Records from a dataset:
=== Begin Enclosure ===
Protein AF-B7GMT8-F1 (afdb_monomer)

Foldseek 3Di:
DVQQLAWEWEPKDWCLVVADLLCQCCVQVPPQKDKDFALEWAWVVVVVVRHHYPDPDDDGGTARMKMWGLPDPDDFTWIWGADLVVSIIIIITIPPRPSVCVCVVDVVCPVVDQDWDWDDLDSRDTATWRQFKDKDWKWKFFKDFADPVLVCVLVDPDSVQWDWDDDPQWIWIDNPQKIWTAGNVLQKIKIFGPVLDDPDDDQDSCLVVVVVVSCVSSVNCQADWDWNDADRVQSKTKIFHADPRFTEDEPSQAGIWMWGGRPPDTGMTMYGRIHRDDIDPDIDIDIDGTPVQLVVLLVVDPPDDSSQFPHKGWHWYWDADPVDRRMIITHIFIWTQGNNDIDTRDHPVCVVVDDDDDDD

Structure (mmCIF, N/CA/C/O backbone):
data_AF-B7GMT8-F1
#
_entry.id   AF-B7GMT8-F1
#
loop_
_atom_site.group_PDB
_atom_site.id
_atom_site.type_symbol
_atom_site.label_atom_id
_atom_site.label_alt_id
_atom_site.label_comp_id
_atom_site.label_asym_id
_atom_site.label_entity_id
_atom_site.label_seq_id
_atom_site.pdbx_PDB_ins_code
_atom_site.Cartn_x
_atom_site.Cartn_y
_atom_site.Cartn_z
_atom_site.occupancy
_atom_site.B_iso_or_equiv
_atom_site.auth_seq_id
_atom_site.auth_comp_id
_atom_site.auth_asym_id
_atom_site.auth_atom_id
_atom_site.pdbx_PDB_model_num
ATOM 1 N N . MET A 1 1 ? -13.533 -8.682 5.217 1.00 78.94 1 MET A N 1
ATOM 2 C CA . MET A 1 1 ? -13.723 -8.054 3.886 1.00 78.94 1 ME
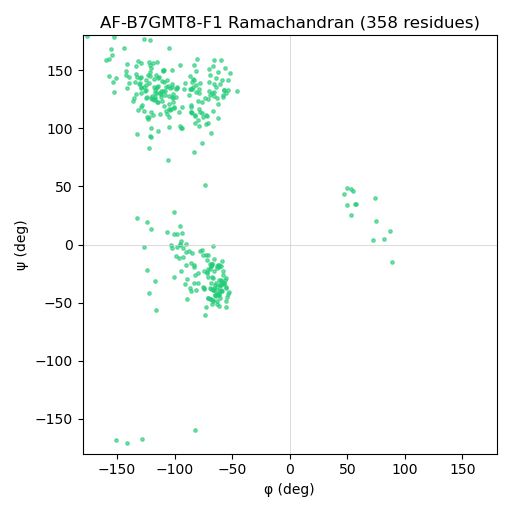T A CA 1
ATOM 3 C C . MET A 1 1 ? -14.775 -8.737 3.024 1.00 78.94 1 MET A C 1
ATOM 5 O O . MET A 1 1 ? -15.729 -8.060 2.685 1.00 78.94 1 MET A O 1
ATOM 9 N N . LYS A 1 2 ? -14.679 -10.039 2.693 1.00 82.19 2 LYS A N 1
ATOM 10 C CA . LYS A 1 2 ? -15.713 -10.716 1.870 1.00 82.19 2 LYS A CA 1
ATOM 11 C C . LYS A 1 2 ? -17.134 -10.612 2.445 1.00 82.19 2 LYS A C 1
ATOM 13 O O . LYS A 1 2 ? -18.069 -10.450 1.680 1.00 82.19 2 LYS A O 1
ATOM 18 N N . GLU A 1 3 ? -17.273 -10.684 3.768 1.00 82.50 3 GLU A N 1
ATOM 19 C CA . GLU A 1 3 ? -18.570 -10.540 4.445 1.00 82.50 3 GLU A CA 1
ATOM 20 C C . GLU A 1 3 ? -19.098 -9.099 4.393 1.00 82.50 3 GLU A C 1
ATOM 22 O O . GLU A 1 3 ? -20.246 -8.886 4.027 1.00 82.50 3 GLU A O 1
ATOM 27 N N . ILE A 1 4 ? -18.239 -8.118 4.692 1.00 86.56 4 ILE A N 1
ATOM 28 C CA . ILE A 1 4 ? -18.594 -6.686 4.769 1.00 86.56 4 ILE A CA 1
ATOM 29 C C . ILE A 1 4 ? -18.879 -6.097 3.379 1.00 86.56 4 ILE A C 1
ATOM 31 O O . ILE A 1 4 ? -19.667 -5.173 3.250 1.00 86.56 4 ILE A O 1
ATOM 35 N N . LYS A 1 5 ? -18.275 -6.649 2.317 1.00 86.88 5 LYS A N 1
ATOM 36 C CA . LYS A 1 5 ? -18.481 -6.201 0.927 1.00 86.88 5 LYS A CA 1
ATOM 37 C C . LYS A 1 5 ? -19.957 -6.207 0.501 1.00 86.88 5 LYS A C 1
ATOM 39 O O . LYS A 1 5 ? -20.339 -5.444 -0.378 1.00 86.88 5 LYS A O 1
ATOM 44 N N . ASN A 1 6 ? -20.760 -7.085 1.095 1.00 87.62 6 ASN A N 1
ATOM 45 C CA . ASN A 1 6 ? -22.173 -7.225 0.755 1.00 87.62 6 ASN A CA 1
ATOM 46 C C . ASN A 1 6 ? -23.086 -6.320 1.594 1.00 87.62 6 ASN A C 1
ATOM 48 O O . ASN A 1 6 ? -24.296 -6.411 1.437 1.00 87.62 6 ASN A O 1
ATOM 52 N N . TRP A 1 7 ? -22.534 -5.520 2.510 1.00 91.12 7 TRP A N 1
ATOM 53 C CA . TRP A 1 7 ? -23.320 -4.602 3.330 1.00 91.12 7 TRP A CA 1
ATOM 54 C C . TRP A 1 7 ? -23.616 -3.328 2.545 1.00 91.12 7 TRP A C 1
ATOM 56 O O . TRP A 1 7 ? -22.800 -2.881 1.729 1.00 91.12 7 TRP A O 1
ATOM 66 N N . THR A 1 8 ? -24.762 -2.735 2.853 1.00 91.81 8 THR A N 1
ATOM 67 C CA . THR A 1 8 ? -25.162 -1.428 2.337 1.00 91.81 8 THR A CA 1
ATOM 68 C C . THR A 1 8 ? -25.093 -0.418 3.466 1.00 91.81 8 THR A C 1
ATOM 70 O O . THR A 1 8 ? -25.618 -0.666 4.545 1.00 91.81 8 THR A O 1
ATOM 73 N N . PHE A 1 9 ? -24.419 0.701 3.237 1.00 92.25 9 PHE A N 1
ATOM 74 C CA . PHE A 1 9 ? -24.253 1.764 4.219 1.00 92.25 9 PHE A CA 1
ATOM 75 C C . PHE A 1 9 ? -25.205 2.923 3.917 1.00 92.25 9 PHE A C 1
ATOM 77 O O . PHE A 1 9 ? -25.208 3.461 2.807 1.00 92.25 9 PHE A O 1
ATOM 84 N N . ASP A 1 10 ? -25.977 3.320 4.921 1.00 91.44 10 ASP A N 1
ATOM 85 C CA . ASP A 1 10 ? -26.872 4.474 4.893 1.00 91.44 10 ASP A CA 1
ATOM 86 C C . ASP A 1 10 ? -26.587 5.422 6.079 1.00 91.44 10 ASP A C 1
ATOM 88 O O . ASP A 1 10 ? -25.716 5.157 6.922 1.00 91.44 10 ASP A O 1
ATOM 92 N N . HIS A 1 11 ? -27.299 6.553 6.120 1.00 90.44 11 HIS A N 1
ATOM 93 C CA . HIS A 1 11 ? -27.215 7.570 7.175 1.00 90.44 11 HIS A CA 1
ATOM 94 C C . HIS A 1 11 ? -25.777 8.009 7.489 1.00 90.44 11 HIS A C 1
ATOM 96 O O . HIS A 1 11 ? -25.353 8.058 8.648 1.00 90.44 11 HIS A O 1
ATOM 102 N N . PHE A 1 12 ? -25.018 8.319 6.442 1.00 91.69 12 PHE A N 1
ATOM 103 C CA . PHE A 1 12 ? -23.629 8.731 6.525 1.00 91.69 12 PHE A CA 1
ATOM 104 C C . PHE A 1 12 ? -23.507 10.138 7.122 1.00 91.69 12 PHE A C 1
ATOM 106 O O . PHE A 1 12 ? -23.770 11.147 6.468 1.00 91.69 12 PHE A O 1
ATOM 113 N N . GLU A 1 13 ? -23.086 10.219 8.382 1.00 92.81 13 GLU A N 1
ATOM 114 C CA . GLU A 1 13 ? -23.087 11.455 9.164 1.00 92.81 13 GLU A CA 1
ATOM 115 C C . GLU A 1 13 ? -21.705 11.754 9.750 1.00 92.81 13 GLU A C 1
ATOM 117 O O . GLU A 1 13 ? -21.081 10.909 10.394 1.00 92.81 13 GLU A O 1
ATOM 122 N N . ASN A 1 14 ? -21.242 12.997 9.597 1.00 94.62 14 ASN A N 1
ATOM 123 C CA . ASN A 1 14 ? -20.036 13.475 10.263 1.00 94.62 14 ASN A CA 1
ATOM 124 C C . ASN A 1 14 ? -20.314 13.750 11.750 1.00 94.62 14 ASN A C 1
ATOM 126 O O . ASN A 1 14 ? -20.952 14.743 12.099 1.00 94.62 14 ASN A O 1
ATOM 130 N N . ILE A 1 15 ? -19.759 12.919 12.633 1.00 95.88 15 ILE A N 1
ATOM 131 C CA . ILE A 1 15 ? -19.912 13.048 14.090 1.00 95.88 15 ILE A CA 1
ATOM 132 C C . ILE A 1 15 ? -18.646 13.567 14.781 1.00 95.88 15 ILE A C 1
ATOM 134 O O . ILE A 1 15 ? -18.555 13.546 16.010 1.00 95.88 15 ILE A O 1
ATOM 138 N N . SER A 1 16 ? -17.659 14.046 14.019 1.00 94.81 16 SER A N 1
ATOM 139 C CA . SER A 1 16 ? -16.334 14.432 14.534 1.00 94.81 16 SER A CA 1
ATOM 140 C C . SER A 1 16 ? -16.412 15.465 15.663 1.00 94.81 16 SER A C 1
ATOM 142 O O . SER A 1 16 ? -15.667 15.385 16.633 1.00 94.81 16 SER A O 1
ATOM 144 N N . SER A 1 17 ? -17.355 16.410 
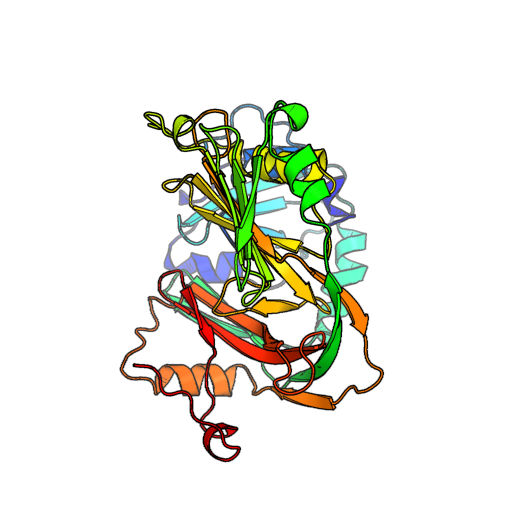15.582 1.00 94.38 17 SER A N 1
ATOM 145 C CA . SER A 1 17 ? -17.559 17.464 16.589 1.00 94.38 17 SER A CA 1
ATOM 146 C C . SER A 1 17 ? -18.076 16.946 17.937 1.00 94.38 17 SER A C 1
ATOM 148 O O . SER A 1 17 ? -17.960 17.640 18.948 1.00 94.38 17 SER A O 1
ATOM 150 N N . THR A 1 18 ? -18.635 15.733 17.971 1.00 95.38 18 THR A N 1
ATOM 151 C CA . THR A 1 18 ? -19.174 15.113 19.190 1.00 95.38 18 THR A CA 1
ATOM 152 C C . THR A 1 18 ? -18.094 14.428 20.028 1.00 95.38 18 THR A C 1
ATOM 154 O O . THR A 1 18 ? -18.287 14.221 21.228 1.00 95.38 18 THR A O 1
ATOM 157 N N . ILE A 1 19 ? -16.944 14.110 19.422 1.00 94.50 19 ILE A N 1
ATOM 158 C CA . ILE A 1 19 ? -15.843 13.392 20.063 1.00 94.50 19 ILE A CA 1
ATOM 159 C C . ILE A 1 19 ? -14.735 14.381 20.412 1.00 94.50 19 ILE A C 1
ATOM 161 O O . ILE A 1 19 ? -14.112 14.993 19.546 1.00 94.50 19 ILE A O 1
ATOM 165 N N . LYS A 1 20 ? -14.462 14.539 21.709 1.00 92.75 20 LYS A N 1
ATOM 166 C CA . LYS A 1 20 ? -13.362 15.396 22.165 1.00 92.75 20 LYS A CA 1
ATOM 167 C C . LYS A 1 20 ? -12.012 14.769 21.827 1.00 92.75 20 LYS A C 1
ATOM 169 O O . LYS A 1 20 ? -11.872 13.546 21.827 1.00 92.75 20 LYS A O 1
ATOM 174 N N . LYS A 1 21 ? -10.995 15.610 21.622 1.00 89.56 21 LYS A N 1
ATOM 175 C CA . LYS A 1 21 ? -9.635 15.178 21.265 1.00 89.56 21 LYS A CA 1
ATOM 176 C C . LYS A 1 21 ? -9.075 14.154 22.255 1.00 89.56 21 LYS A C 1
ATOM 178 O O . LYS A 1 21 ? -8.534 13.139 21.839 1.00 89.56 21 LYS A O 1
ATOM 183 N N . GLU A 1 22 ? -9.277 14.374 23.551 1.00 91.19 22 GLU A N 1
ATOM 184 C CA . GLU A 1 22 ? -8.767 13.509 24.623 1.00 91.19 22 GLU A CA 1
ATOM 185 C C . GLU A 1 22 ? -9.467 12.139 24.660 1.00 91.19 22 GLU A C 1
ATOM 187 O O . GLU A 1 22 ? -8.985 11.202 25.290 1.00 91.19 22 GLU A O 1
ATOM 192 N N . GLN A 1 23 ? -10.621 12.017 23.998 1.00 93.38 23 GLN A N 1
ATOM 193 C CA . GLN A 1 23 ? -11.409 10.790 23.913 1.00 93.38 23 GLN A CA 1
ATOM 194 C C . GLN A 1 23 ? -11.176 10.035 22.601 1.00 93.38 23 GLN A C 1
ATOM 196 O O . GLN A 1 23 ? -11.616 8.891 22.491 1.00 93.38 23 GLN A O 1
ATOM 201 N N . PHE A 1 24 ? -10.477 10.631 21.630 1.00 94.50 24 PHE A N 1
ATOM 202 C CA . PHE A 1 24 ? -10.331 10.109 20.270 1.00 94.50 24 PHE A CA 1
ATOM 203 C C . PHE A 1 24 ? -9.767 8.684 20.235 1.00 94.50 24 PHE A C 1
ATOM 205 O O . PHE A 1 24 ? -10.418 7.777 19.721 1.00 94.50 24 PHE A O 1
ATOM 212 N N . LEU A 1 25 ? -8.615 8.444 20.871 1.00 94.06 25 LEU A N 1
ATOM 213 C CA . LEU A 1 25 ? -8.016 7.104 20.920 1.00 94.06 25 LEU A CA 1
ATOM 214 C C . LEU A 1 25 ? -8.923 6.090 21.620 1.00 94.06 25 LEU A C 1
ATOM 216 O O . LEU A 1 25 ? -9.099 4.977 21.137 1.00 94.06 25 LEU A O 1
ATOM 220 N N . SER A 1 26 ? -9.550 6.476 22.735 1.00 93.12 26 SER A N 1
ATOM 221 C CA . SER A 1 26 ? -10.475 5.589 23.453 1.00 93.12 26 SER A CA 1
ATOM 222 C C . SER A 1 26 ? -11.756 5.296 22.668 1.00 93.12 26 SER A C 1
ATOM 224 O O . SER A 1 26 ? -12.350 4.230 22.830 1.00 93.12 26 SER A O 1
ATOM 226 N N . PHE A 1 27 ? -12.176 6.225 21.804 1.00 94.31 27 PHE A N 1
ATOM 227 C CA . PHE A 1 27 ? -13.280 6.017 20.885 1.00 94.31 27 PHE A CA 1
ATOM 228 C C . PHE A 1 27 ? -12.883 4.994 19.823 1.00 94.31 27 PHE A C 1
ATOM 230 O O . PHE A 1 27 ? -13.641 4.057 19.598 1.00 94.31 27 PHE A O 1
ATOM 237 N N . ILE A 1 28 ? -11.703 5.112 19.214 1.00 93.81 28 ILE A N 1
ATOM 238 C CA . ILE A 1 28 ? -11.290 4.214 18.128 1.00 93.81 28 ILE A CA 1
ATOM 239 C C . ILE A 1 28 ? -10.939 2.823 18.663 1.00 93.81 28 ILE A C 1
ATOM 241 O O . ILE A 1 28 ? -11.540 1.830 18.261 1.00 93.81 28 ILE A O 1
ATOM 245 N N . HIS A 1 29 ? -10.040 2.765 19.644 1.00 93.00 29 HIS A N 1
ATOM 246 C CA . HIS A 1 29 ? -9.444 1.531 20.169 1.00 93.00 29 HIS A CA 1
ATOM 247 C C . HIS A 1 29 ? -10.171 0.988 21.410 1.00 93.00 29 HIS A C 1
ATOM 249 O O . HIS A 1 29 ? -9.638 0.177 22.171 1.00 93.00 29 HIS A O 1
ATOM 255 N N . GLY A 1 30 ? -11.388 1.475 21.664 1.00 88.81 30 GLY A N 1
ATOM 256 C CA . GLY A 1 30 ? -12.213 1.041 22.785 1.00 88.81 30 GLY A CA 1
ATOM 257 C C . GLY A 1 30 ? -12.535 -0.457 22.743 1.00 88.81 30 GLY A C 1
ATOM 258 O O . GLY A 1 30 ? -12.498 -1.107 21.701 1.00 88.81 30 GLY A O 1
ATOM 259 N N . LYS A 1 31 ? -12.895 -1.021 23.901 1.00 90.00 31 LYS A N 1
ATOM 260 C CA . LYS A 1 31 ? -13.226 -2.449 24.022 1.00 90.00 31 LYS A CA 1
ATOM 261 C C . LYS A 1 31 ? -14.439 -2.832 23.173 1.00 90.00 31 LYS A C 1
ATOM 263 O O . LYS A 1 31 ? -15.395 -2.067 23.061 1.00 90.00 31 LYS A O 1
ATOM 268 N N . GLY A 1 32 ? -14.437 -4.073 22.690 1.00 91.50 32 GLY A N 1
ATOM 269 C CA . GLY A 1 32 ? -15.573 -4.653 21.976 1.00 91.50 32 GLY A CA 1
ATOM 270 C C . GLY A 1 32 ? -15.749 -4.118 20.568 1.00 91.50 32 GLY A C 1
ATOM 271 O O . GLY A 1 32 ? -16.874 -3.850 20.158 1.00 91.50 32 GLY A O 1
ATOM 272 N N . LYS A 1 33 ? -14.643 -3.924 19.849 1.00 93.25 33 LYS A N 1
ATOM 273 C CA . LYS A 1 33 ? -14.627 -3.408 18.482 1.00 93.25 33 LYS A CA 1
ATOM 274 C C . LYS A 1 33 ? -13.708 -4.254 17.614 1.00 93.25 33 LYS A C 1
ATOM 276 O O . LYS A 1 33 ? -12.700 -4.770 18.095 1.00 93.25 33 LYS A O 1
ATOM 281 N N . ILE A 1 34 ? -14.071 -4.382 16.346 1.00 93.75 34 ILE A N 1
ATOM 282 C CA . ILE A 1 34 ? -13.162 -4.795 15.281 1.00 93.75 34 ILE A CA 1
ATOM 283 C C . ILE A 1 34 ? -12.700 -3.528 14.577 1.00 93.75 34 ILE A C 1
ATOM 285 O O . ILE A 1 34 ? -13.512 -2.667 14.240 1.00 93.75 34 ILE A O 1
ATOM 289 N N . GLU A 1 35 ? -11.398 -3.441 14.349 1.00 94.69 35 GLU A N 1
ATOM 290 C CA . GLU A 1 35 ? -10.758 -2.342 13.645 1.00 94.69 35 GLU A CA 1
ATOM 291 C C . GLU A 1 35 ? -10.104 -2.888 12.373 1.00 94.69 35 GLU A C 1
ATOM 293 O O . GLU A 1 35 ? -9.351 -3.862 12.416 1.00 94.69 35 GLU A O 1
=== End Enclosure ===
WHAT YOU HAVE TO DO: Take the lines above from the one containing "ATOM 152 C C" down to the one containing "ATOM 201 N N", and transcribe them exactly, both ends included.

SOLUTION TO THIS EXERCISE:
ATOM 152 C C . THR A 1 18 ? -18.094 14.428 20.028 1.00 95.38 18 THR A C 1
ATOM 154 O O . THR A 1 18 ? -18.287 14.221 21.228 1.00 95.38 18 THR A O 1
ATOM 157 N N . ILE A 1 19 ? -16.944 14.110 19.422 1.00 94.50 19 ILE A N 1
ATOM 158 C CA . ILE A 1 19 ? -15.843 13.392 20.063 1.00 94.50 19 ILE A CA 1
ATOM 159 C C . ILE A 1 19 ? -14.735 14.381 20.412 1.00 94.50 19 ILE A C 1
ATOM 161 O O . ILE A 1 19 ? -14.112 14.993 19.546 1.00 94.50 19 ILE A O 1
ATOM 165 N N . LYS A 1 20 ? -14.462 14.539 21.709 1.00 92.75 20 LYS A N 1
ATOM 166 C CA . LYS A 1 20 ? -13.362 15.396 22.165 1.00 92.75 20 LYS A CA 1
ATOM 167 C C . LYS A 1 20 ? -12.012 14.769 21.827 1.00 92.75 20 LYS A C 1
ATOM 169 O O . LYS A 1 20 ? -11.872 13.546 21.827 1.00 92.75 20 LYS A O 1
ATOM 174 N N . LYS A 1 21 ? -10.995 15.610 21.622 1.00 89.56 21 LYS A N 1
ATOM 175 C CA . LYS A 1 21 ? -9.635 15.178 21.265 1.00 89.56 21 LYS A CA 1
ATOM 176 C C . LYS A 1 21 ? -9.075 14.154 22.255 1.00 89.56 21 LYS A C 1
ATOM 178 O O . LYS A 1 21 ? -8.534 13.139 21.839 1.00 89.56 21 LYS A O 1
ATOM 183 N N . GLU A 1 22 ? -9.277 14.374 23.551 1.00 91.19 22 GLU A N 1
ATOM 184 C CA . GLU A 1 22 ? -8.767 13.509 24.623 1.00 91.19 22 GLU A CA 1
ATOM 185 C C . GLU A 1 22 ? -9.467 12.139 24.660 1.00 91.19 22 GLU A C 1
ATOM 187 O O . GLU A 1 22 ? -8.985 11.202 25.290 1.00 91.19 22 GLU A O 1
ATOM 192 N N . GLN A 1 23 ? -10.621 12.017 23.998 1.00 93.38 23 GLN A N 1
ATOM 193 C CA . GLN A 1 23 ? -11.409 10.790 23.913 1.00 93.38 23 GLN A CA 1
ATOM 194 C C . GLN A 1 23 ? -11.176 10.035 22.601 1.00 93.38 23 GLN A C 1
ATOM 196 O O . GLN A 1 23 ? -11.616 8.891 22.491 1.00 93.38 23 GLN A O 1
ATOM 201 N N . PHE A 1 24 ? -10.477 10.631 21.630 1.00 94.50 24 PHE A N 1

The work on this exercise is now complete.